Asking the Eternal Questions: Albert Matricciani (AGI21)
July 25, 2022 | By Eve Tolpa
The path to law school is a well-traveled one for many graduates of St. John's, but sometimes the dynamic works in reverse. Case in point: Albert Matricciani (AG21), who devoted himself to studying the Great Books after a long and successful legal career.
Matricciani started out as a legal aid attorney in 1974 and ultimately spent nearly twenty years as a judge; that portion of his career culminated in an at-large position at the Maryland Court of Special Appeal. After leaving the bench, he returned to his old firm and continued to practice law for four more years before enrolling in the St. John’s Graduate Institute.
“I wish that I had the St. John's experience earlier in my legal career,” says Matricciani, who lives in Baltimore. “I think it added a dimension to the way that I look at things at texts and had conversations.” As a judge, he adds, “I was doing a lot of writing and studying texts very carefully, because I had to interpret them. The St. John's discipline would have been quite helpful.”
Matricciani was always fascinated with literature, and he earned a bachelor's in English from Villanova, a JD from the University of Maryland, and then a master's in liberal arts from Johns Hopkins.

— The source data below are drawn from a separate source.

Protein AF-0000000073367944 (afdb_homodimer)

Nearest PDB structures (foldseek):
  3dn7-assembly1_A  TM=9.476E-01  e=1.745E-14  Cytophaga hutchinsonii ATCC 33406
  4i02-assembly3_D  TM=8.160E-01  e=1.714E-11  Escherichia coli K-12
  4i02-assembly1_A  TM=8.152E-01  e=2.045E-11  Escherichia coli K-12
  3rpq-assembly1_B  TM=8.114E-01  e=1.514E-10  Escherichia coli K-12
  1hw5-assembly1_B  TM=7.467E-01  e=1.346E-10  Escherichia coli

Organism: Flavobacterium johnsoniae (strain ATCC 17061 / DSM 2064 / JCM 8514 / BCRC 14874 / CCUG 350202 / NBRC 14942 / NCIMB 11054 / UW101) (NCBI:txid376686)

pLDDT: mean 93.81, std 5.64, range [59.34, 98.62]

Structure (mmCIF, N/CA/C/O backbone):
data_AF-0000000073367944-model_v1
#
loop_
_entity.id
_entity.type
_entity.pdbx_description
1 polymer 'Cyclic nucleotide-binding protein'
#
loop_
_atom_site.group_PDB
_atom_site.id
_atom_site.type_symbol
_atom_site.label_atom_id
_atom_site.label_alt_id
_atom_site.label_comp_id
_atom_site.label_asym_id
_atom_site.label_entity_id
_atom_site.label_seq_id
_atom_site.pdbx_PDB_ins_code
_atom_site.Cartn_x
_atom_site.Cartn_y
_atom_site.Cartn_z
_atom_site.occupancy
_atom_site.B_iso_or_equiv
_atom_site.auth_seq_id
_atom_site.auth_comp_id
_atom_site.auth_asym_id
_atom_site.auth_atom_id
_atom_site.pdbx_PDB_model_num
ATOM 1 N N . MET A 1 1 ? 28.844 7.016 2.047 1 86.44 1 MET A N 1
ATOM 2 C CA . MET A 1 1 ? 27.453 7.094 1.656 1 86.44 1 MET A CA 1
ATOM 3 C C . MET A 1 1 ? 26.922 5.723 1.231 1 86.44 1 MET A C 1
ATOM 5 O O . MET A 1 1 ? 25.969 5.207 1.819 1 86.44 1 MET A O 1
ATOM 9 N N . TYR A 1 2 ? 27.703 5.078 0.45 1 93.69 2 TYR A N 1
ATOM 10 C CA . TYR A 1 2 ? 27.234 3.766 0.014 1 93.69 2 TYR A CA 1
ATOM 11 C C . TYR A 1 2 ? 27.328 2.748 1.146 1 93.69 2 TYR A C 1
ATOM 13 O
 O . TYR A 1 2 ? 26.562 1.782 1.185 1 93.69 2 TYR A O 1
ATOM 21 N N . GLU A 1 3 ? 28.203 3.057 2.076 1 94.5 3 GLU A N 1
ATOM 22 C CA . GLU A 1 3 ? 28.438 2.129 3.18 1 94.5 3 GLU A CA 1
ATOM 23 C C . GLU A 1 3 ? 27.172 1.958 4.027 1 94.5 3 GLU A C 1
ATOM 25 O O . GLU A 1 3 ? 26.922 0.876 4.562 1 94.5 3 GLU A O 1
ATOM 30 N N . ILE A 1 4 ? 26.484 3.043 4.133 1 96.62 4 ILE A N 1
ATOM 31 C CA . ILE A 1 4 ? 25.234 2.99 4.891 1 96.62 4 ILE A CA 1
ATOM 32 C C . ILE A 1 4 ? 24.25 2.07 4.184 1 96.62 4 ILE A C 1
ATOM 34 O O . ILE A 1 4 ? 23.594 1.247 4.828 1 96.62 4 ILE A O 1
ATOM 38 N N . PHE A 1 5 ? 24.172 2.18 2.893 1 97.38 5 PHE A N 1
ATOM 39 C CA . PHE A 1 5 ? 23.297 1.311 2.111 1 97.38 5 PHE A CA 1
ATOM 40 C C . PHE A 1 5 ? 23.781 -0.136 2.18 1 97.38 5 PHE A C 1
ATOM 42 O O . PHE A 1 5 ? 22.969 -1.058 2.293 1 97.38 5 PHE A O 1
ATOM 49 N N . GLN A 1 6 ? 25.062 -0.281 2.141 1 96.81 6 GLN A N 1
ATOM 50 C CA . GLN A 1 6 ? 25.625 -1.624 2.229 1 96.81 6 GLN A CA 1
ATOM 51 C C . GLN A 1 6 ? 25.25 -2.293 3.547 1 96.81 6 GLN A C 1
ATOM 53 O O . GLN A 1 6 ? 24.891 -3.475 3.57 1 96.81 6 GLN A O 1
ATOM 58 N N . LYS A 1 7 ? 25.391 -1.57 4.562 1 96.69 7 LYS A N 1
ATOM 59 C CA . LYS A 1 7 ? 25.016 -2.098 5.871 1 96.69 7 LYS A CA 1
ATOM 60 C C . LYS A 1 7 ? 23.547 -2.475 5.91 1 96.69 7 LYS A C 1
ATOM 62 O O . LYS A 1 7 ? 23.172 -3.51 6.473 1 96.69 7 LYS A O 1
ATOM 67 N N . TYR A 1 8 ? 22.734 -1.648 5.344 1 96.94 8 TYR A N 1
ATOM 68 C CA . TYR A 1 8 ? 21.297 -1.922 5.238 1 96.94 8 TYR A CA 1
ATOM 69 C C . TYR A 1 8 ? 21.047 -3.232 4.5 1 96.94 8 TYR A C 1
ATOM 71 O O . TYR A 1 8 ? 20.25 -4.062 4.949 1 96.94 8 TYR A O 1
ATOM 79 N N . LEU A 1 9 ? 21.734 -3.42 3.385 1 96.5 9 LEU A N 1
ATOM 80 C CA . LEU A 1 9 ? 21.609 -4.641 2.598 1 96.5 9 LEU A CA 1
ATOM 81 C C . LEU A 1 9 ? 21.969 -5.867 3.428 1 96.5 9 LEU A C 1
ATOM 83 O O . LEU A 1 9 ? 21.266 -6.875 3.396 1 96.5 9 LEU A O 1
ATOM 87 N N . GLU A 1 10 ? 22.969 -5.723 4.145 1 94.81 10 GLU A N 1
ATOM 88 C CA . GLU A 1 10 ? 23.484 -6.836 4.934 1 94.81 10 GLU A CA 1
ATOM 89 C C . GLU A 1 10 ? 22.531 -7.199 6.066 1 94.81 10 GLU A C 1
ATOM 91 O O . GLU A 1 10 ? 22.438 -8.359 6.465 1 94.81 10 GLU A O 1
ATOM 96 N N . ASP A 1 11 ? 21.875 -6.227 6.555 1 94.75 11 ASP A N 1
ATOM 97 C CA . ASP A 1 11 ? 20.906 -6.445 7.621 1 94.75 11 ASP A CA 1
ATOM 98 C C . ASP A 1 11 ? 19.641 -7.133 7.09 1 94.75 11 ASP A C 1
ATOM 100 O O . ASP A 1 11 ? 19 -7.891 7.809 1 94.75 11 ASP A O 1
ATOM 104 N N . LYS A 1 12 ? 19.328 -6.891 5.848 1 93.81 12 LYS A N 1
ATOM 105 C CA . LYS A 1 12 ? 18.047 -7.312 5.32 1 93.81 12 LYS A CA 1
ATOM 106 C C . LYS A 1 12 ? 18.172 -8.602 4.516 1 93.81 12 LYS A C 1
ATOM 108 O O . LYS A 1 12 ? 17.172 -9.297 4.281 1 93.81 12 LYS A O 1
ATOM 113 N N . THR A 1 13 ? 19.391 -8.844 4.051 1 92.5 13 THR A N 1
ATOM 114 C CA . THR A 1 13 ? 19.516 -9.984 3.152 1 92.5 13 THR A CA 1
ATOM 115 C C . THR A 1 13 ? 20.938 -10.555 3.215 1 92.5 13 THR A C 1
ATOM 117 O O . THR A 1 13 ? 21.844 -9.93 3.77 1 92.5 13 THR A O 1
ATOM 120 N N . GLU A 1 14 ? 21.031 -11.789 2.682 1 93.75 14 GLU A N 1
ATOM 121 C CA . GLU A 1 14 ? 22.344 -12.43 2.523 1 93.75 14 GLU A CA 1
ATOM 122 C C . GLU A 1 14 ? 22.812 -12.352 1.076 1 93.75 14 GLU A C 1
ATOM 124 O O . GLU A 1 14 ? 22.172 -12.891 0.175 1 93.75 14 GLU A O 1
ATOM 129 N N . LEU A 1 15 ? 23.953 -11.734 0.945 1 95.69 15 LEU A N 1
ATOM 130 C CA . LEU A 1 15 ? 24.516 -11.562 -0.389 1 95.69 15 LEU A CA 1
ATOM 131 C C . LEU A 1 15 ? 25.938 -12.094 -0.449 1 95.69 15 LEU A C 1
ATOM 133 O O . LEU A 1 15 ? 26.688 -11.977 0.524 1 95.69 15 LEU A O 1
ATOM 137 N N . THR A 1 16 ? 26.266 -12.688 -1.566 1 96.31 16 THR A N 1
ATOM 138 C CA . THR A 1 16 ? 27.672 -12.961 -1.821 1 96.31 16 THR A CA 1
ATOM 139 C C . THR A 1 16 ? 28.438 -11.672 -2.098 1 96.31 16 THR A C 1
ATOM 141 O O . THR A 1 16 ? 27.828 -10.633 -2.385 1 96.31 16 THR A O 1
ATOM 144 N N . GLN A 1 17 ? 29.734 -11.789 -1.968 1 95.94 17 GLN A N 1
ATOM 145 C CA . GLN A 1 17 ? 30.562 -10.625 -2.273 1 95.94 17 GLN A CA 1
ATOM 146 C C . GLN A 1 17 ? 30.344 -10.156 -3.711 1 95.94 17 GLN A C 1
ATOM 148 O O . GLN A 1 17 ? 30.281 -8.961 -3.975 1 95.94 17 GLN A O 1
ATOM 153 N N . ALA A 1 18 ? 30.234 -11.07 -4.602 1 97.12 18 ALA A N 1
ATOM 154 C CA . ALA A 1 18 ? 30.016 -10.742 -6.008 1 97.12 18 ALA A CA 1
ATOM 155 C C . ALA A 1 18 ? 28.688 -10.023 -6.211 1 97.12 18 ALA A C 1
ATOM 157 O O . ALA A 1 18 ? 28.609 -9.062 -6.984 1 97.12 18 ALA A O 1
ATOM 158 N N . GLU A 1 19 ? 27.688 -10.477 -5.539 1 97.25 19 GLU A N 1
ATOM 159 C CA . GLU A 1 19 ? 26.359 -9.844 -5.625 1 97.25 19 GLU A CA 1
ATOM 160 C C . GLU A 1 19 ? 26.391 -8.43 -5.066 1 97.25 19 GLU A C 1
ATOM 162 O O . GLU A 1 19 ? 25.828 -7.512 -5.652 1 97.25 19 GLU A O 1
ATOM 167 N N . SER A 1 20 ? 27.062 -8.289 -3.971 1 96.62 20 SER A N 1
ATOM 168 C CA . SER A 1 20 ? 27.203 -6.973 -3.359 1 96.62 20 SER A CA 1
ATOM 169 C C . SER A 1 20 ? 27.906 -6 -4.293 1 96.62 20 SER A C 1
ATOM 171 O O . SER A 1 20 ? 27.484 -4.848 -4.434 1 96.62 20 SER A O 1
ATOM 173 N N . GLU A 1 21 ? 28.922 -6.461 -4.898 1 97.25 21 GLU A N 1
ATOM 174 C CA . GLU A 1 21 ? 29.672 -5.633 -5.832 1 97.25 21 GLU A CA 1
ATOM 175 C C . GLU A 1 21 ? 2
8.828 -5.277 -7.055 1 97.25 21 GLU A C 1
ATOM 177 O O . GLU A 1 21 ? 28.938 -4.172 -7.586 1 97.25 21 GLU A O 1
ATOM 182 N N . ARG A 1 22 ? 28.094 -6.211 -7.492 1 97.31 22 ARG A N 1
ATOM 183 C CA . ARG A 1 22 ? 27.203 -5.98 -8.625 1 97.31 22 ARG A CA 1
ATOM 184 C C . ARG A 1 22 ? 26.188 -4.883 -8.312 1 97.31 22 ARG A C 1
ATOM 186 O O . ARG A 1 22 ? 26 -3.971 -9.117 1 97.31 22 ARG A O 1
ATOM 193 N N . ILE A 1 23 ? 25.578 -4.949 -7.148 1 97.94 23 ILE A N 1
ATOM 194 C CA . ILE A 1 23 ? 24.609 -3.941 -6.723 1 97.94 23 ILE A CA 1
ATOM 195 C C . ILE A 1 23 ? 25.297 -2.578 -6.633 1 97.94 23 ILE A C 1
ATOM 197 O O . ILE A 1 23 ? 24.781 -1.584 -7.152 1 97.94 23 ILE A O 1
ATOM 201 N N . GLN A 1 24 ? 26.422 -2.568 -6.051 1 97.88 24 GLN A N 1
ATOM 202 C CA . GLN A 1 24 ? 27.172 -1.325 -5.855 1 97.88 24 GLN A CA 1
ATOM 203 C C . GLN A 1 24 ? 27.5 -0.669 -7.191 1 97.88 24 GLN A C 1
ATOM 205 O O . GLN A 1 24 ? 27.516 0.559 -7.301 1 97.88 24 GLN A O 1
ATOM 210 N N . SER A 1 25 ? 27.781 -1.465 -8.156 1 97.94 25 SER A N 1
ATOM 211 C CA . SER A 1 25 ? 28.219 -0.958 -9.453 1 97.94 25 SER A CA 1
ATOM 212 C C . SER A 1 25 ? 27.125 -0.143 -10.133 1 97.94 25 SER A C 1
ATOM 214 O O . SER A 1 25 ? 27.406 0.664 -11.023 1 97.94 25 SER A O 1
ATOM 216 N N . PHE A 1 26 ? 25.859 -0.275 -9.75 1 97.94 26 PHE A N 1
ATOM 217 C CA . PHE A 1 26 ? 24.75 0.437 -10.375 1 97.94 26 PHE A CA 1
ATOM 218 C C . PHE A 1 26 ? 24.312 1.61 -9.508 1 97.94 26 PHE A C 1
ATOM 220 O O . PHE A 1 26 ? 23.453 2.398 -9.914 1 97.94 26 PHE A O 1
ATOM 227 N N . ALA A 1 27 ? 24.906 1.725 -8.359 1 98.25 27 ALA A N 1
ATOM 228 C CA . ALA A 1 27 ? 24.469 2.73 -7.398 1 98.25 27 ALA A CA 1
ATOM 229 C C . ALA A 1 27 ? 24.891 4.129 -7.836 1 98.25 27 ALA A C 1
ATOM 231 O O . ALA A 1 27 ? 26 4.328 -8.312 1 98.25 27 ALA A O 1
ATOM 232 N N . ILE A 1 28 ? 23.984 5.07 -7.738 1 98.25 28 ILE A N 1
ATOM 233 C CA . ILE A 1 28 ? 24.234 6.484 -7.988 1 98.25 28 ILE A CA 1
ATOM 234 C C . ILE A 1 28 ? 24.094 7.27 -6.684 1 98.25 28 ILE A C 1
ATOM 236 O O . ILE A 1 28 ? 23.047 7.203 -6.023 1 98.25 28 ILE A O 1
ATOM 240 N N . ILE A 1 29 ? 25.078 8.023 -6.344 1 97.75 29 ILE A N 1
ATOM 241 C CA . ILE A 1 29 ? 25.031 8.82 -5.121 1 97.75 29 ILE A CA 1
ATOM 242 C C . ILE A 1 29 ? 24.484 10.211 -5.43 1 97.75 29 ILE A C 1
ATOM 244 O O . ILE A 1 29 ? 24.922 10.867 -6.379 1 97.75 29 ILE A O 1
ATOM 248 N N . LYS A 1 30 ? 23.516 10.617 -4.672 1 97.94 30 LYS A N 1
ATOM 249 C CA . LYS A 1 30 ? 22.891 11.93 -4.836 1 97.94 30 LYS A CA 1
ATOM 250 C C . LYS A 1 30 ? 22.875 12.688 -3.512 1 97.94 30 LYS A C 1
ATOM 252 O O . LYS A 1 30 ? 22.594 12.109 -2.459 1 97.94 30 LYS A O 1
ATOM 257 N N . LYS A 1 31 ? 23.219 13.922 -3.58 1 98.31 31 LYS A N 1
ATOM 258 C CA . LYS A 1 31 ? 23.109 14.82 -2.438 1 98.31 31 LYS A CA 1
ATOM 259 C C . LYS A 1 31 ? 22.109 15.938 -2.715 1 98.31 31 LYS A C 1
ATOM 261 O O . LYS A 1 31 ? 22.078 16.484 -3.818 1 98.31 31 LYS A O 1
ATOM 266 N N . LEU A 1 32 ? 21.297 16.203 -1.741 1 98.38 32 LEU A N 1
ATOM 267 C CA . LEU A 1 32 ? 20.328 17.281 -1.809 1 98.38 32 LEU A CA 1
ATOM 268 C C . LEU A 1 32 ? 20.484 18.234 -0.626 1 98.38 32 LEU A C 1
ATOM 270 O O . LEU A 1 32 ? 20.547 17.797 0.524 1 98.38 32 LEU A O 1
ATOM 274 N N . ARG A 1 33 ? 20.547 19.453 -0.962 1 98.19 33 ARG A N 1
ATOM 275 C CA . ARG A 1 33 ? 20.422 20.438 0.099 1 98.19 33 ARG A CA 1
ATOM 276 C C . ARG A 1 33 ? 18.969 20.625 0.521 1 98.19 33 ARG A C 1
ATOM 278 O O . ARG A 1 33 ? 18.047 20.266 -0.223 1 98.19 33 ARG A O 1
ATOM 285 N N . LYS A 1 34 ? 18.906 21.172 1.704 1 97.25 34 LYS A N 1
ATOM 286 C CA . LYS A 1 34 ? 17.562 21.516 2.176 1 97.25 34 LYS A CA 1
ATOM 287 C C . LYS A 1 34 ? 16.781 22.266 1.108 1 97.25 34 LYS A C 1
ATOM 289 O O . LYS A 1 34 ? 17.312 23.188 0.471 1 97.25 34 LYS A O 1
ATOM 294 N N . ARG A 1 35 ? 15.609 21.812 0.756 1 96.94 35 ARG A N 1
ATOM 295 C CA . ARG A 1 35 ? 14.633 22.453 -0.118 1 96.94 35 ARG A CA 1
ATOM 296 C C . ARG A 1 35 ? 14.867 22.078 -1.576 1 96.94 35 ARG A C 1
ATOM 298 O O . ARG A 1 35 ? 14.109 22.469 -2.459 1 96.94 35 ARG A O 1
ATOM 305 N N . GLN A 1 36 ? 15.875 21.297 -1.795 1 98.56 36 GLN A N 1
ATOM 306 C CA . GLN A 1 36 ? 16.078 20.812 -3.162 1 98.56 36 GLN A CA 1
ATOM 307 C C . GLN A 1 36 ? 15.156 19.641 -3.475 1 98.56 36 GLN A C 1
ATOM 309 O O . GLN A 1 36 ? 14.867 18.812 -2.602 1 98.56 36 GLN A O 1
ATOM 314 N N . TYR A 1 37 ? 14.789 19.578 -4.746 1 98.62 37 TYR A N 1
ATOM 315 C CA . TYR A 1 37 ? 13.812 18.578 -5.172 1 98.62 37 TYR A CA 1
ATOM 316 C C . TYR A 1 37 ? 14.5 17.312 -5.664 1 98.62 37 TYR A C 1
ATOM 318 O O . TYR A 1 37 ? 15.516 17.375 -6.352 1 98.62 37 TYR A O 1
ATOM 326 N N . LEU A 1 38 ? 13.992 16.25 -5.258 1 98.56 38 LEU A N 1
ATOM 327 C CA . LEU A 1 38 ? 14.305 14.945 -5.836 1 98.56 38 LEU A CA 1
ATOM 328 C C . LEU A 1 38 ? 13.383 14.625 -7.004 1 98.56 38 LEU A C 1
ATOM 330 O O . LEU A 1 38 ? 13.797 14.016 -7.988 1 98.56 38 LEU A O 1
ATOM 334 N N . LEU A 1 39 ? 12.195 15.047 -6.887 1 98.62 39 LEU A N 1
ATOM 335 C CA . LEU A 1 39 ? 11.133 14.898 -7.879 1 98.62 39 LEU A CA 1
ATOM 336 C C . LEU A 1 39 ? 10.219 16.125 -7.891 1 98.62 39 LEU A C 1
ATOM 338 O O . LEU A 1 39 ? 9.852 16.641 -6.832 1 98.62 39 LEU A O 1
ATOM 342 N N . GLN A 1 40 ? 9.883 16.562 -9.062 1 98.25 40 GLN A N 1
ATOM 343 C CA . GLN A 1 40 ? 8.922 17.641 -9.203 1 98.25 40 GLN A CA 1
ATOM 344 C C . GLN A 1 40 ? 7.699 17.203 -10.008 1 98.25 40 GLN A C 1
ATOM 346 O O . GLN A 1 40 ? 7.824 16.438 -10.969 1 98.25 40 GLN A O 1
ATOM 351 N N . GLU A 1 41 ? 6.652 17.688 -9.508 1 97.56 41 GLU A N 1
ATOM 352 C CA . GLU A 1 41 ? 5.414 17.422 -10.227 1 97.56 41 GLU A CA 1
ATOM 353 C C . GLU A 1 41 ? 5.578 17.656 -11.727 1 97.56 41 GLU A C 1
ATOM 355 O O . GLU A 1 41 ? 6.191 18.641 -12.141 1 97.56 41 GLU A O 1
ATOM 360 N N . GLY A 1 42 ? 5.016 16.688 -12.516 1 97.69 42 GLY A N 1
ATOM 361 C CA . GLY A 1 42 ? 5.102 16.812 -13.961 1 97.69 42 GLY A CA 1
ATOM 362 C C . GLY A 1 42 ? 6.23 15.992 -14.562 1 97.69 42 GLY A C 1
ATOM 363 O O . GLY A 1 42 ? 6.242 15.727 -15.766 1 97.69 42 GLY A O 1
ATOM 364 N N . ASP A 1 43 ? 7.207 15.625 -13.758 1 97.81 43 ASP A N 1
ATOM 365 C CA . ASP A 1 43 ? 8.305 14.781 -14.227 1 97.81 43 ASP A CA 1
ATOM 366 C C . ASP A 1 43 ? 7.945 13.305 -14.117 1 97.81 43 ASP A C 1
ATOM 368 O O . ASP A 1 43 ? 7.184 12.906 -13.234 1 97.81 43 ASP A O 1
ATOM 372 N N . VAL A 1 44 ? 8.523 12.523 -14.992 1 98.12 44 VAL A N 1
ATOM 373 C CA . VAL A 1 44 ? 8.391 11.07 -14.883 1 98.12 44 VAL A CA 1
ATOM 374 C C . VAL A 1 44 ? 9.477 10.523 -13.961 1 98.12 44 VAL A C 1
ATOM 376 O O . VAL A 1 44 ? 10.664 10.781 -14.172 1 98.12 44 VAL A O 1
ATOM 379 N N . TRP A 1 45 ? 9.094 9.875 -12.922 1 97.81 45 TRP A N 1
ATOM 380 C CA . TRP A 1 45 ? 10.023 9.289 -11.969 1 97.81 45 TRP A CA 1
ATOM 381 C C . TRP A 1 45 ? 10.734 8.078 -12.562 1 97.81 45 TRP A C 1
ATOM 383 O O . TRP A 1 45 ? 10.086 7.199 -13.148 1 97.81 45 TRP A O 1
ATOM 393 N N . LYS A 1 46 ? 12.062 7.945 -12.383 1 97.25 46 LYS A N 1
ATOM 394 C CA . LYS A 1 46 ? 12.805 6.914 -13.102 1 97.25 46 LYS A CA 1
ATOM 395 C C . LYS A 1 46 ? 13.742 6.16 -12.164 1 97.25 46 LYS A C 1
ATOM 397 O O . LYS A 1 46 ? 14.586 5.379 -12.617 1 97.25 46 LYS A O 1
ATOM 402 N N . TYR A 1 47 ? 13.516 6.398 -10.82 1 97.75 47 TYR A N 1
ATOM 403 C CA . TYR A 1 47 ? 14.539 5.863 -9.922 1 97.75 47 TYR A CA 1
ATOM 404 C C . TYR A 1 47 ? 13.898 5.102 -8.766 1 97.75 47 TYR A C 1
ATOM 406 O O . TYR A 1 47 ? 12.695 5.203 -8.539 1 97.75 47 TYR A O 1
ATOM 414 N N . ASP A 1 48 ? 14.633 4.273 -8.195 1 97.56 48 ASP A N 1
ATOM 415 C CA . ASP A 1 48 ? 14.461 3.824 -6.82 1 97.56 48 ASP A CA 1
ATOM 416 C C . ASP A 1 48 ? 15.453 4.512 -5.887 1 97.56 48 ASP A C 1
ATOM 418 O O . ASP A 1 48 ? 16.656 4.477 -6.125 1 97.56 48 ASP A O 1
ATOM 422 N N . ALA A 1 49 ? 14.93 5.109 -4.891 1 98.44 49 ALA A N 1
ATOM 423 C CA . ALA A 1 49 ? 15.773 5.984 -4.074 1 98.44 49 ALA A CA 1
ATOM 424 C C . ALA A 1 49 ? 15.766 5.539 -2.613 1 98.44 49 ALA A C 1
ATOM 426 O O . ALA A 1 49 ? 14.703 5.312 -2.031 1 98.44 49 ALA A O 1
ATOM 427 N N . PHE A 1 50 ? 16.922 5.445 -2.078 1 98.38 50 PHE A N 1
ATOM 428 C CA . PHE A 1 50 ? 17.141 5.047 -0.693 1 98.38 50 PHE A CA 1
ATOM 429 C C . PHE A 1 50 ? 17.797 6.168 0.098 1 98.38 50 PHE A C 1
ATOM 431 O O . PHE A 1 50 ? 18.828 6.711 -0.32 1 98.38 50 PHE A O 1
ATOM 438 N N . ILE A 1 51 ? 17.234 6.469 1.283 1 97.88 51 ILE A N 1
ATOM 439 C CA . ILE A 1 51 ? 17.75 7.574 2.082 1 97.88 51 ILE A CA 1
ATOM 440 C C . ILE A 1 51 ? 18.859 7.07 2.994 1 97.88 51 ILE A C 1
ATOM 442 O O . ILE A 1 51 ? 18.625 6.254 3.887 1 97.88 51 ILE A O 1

St. John’s, he says, had been on his radar for a long time. “Throughout the years, I had often gotten invitations to do these in-town seminars, and I became aware that [tutor] David Townsend was offering a course on Bob Dylan's poetry one fall.”
Through that seminar and others like it, he became familiar with the college's Program and approach to pedagogy. Still, he found that being a full-time GI student required him to recalibrate his analytical skills. He contrasts “the way St. John's approaches the texts, where you are limited severely to what is right before you,” to what's required of a judge, where standard procedure involves establishing context and cross-referencing precedents. “It's different,” he says.
Matricciani was unfazed by the fact that he was often the oldest person in his GI classes. “When I was a judge, I had law clerks every year who were all right out of law school. I also taught as an adjunct at the law school for many years, so I like working with young people.” He characterizes St. John’s students as “very bright, especially adept at defending their points of view.”
While Matricciani especially savored the Program's poetry, literature, and history texts, he was less taken with philosophy. “I find philosophers to be terrible writers. They are not clear about anything, they don't define terms,” he says. “If I wrote a [legal] opinion where I didn't define anything, and I just picked terms that no one else had ever heard of and used them, no one would ever understand what I was writing about.”
Still, he adds, “I got some insights from it that I would never have had. A lot of [philosophers] are quite brilliant. I enjoy Plato's dialogues, and Socrates is a fascinating character.”
Other texts continue to pique his interest in unexpected ways. “I fell in love with Homer,” he says, “and I've since discovered all these wonderful female writers who take us through The Iliad and Odyssey from that perspective. Homer is pretty masculine in his approach, so that was a really pleasant surprise.”
He cites, among others, Madeline Miller’s books Circe and The Song of Achilles, which he calls “fascinating,” and “beautifully written,” explaining that the book, “takes us through the Achilles-Patroclus relationship from a homoerotic standpoint.”
A year since graduating from the GI, Matricciani says he misses the community he cultivated at St. John's and hopes to bring some of the value he gained back to Baltimore. “I am on the board of my high school, and I've talked with people there about perhaps trying to get some of the senior students to read something with me,” he says.
The Johnnie orientation toward questioning also endures in his day-to-day life. “I'm at an age where you question what you're doing all the time,” Matricciani says. “I keep losing friends and colleagues every week, and it just changes the way you look at things.”
In the continuing exploration of the Great Books, he finds “an escape from that reality. And these are also eternal questions.”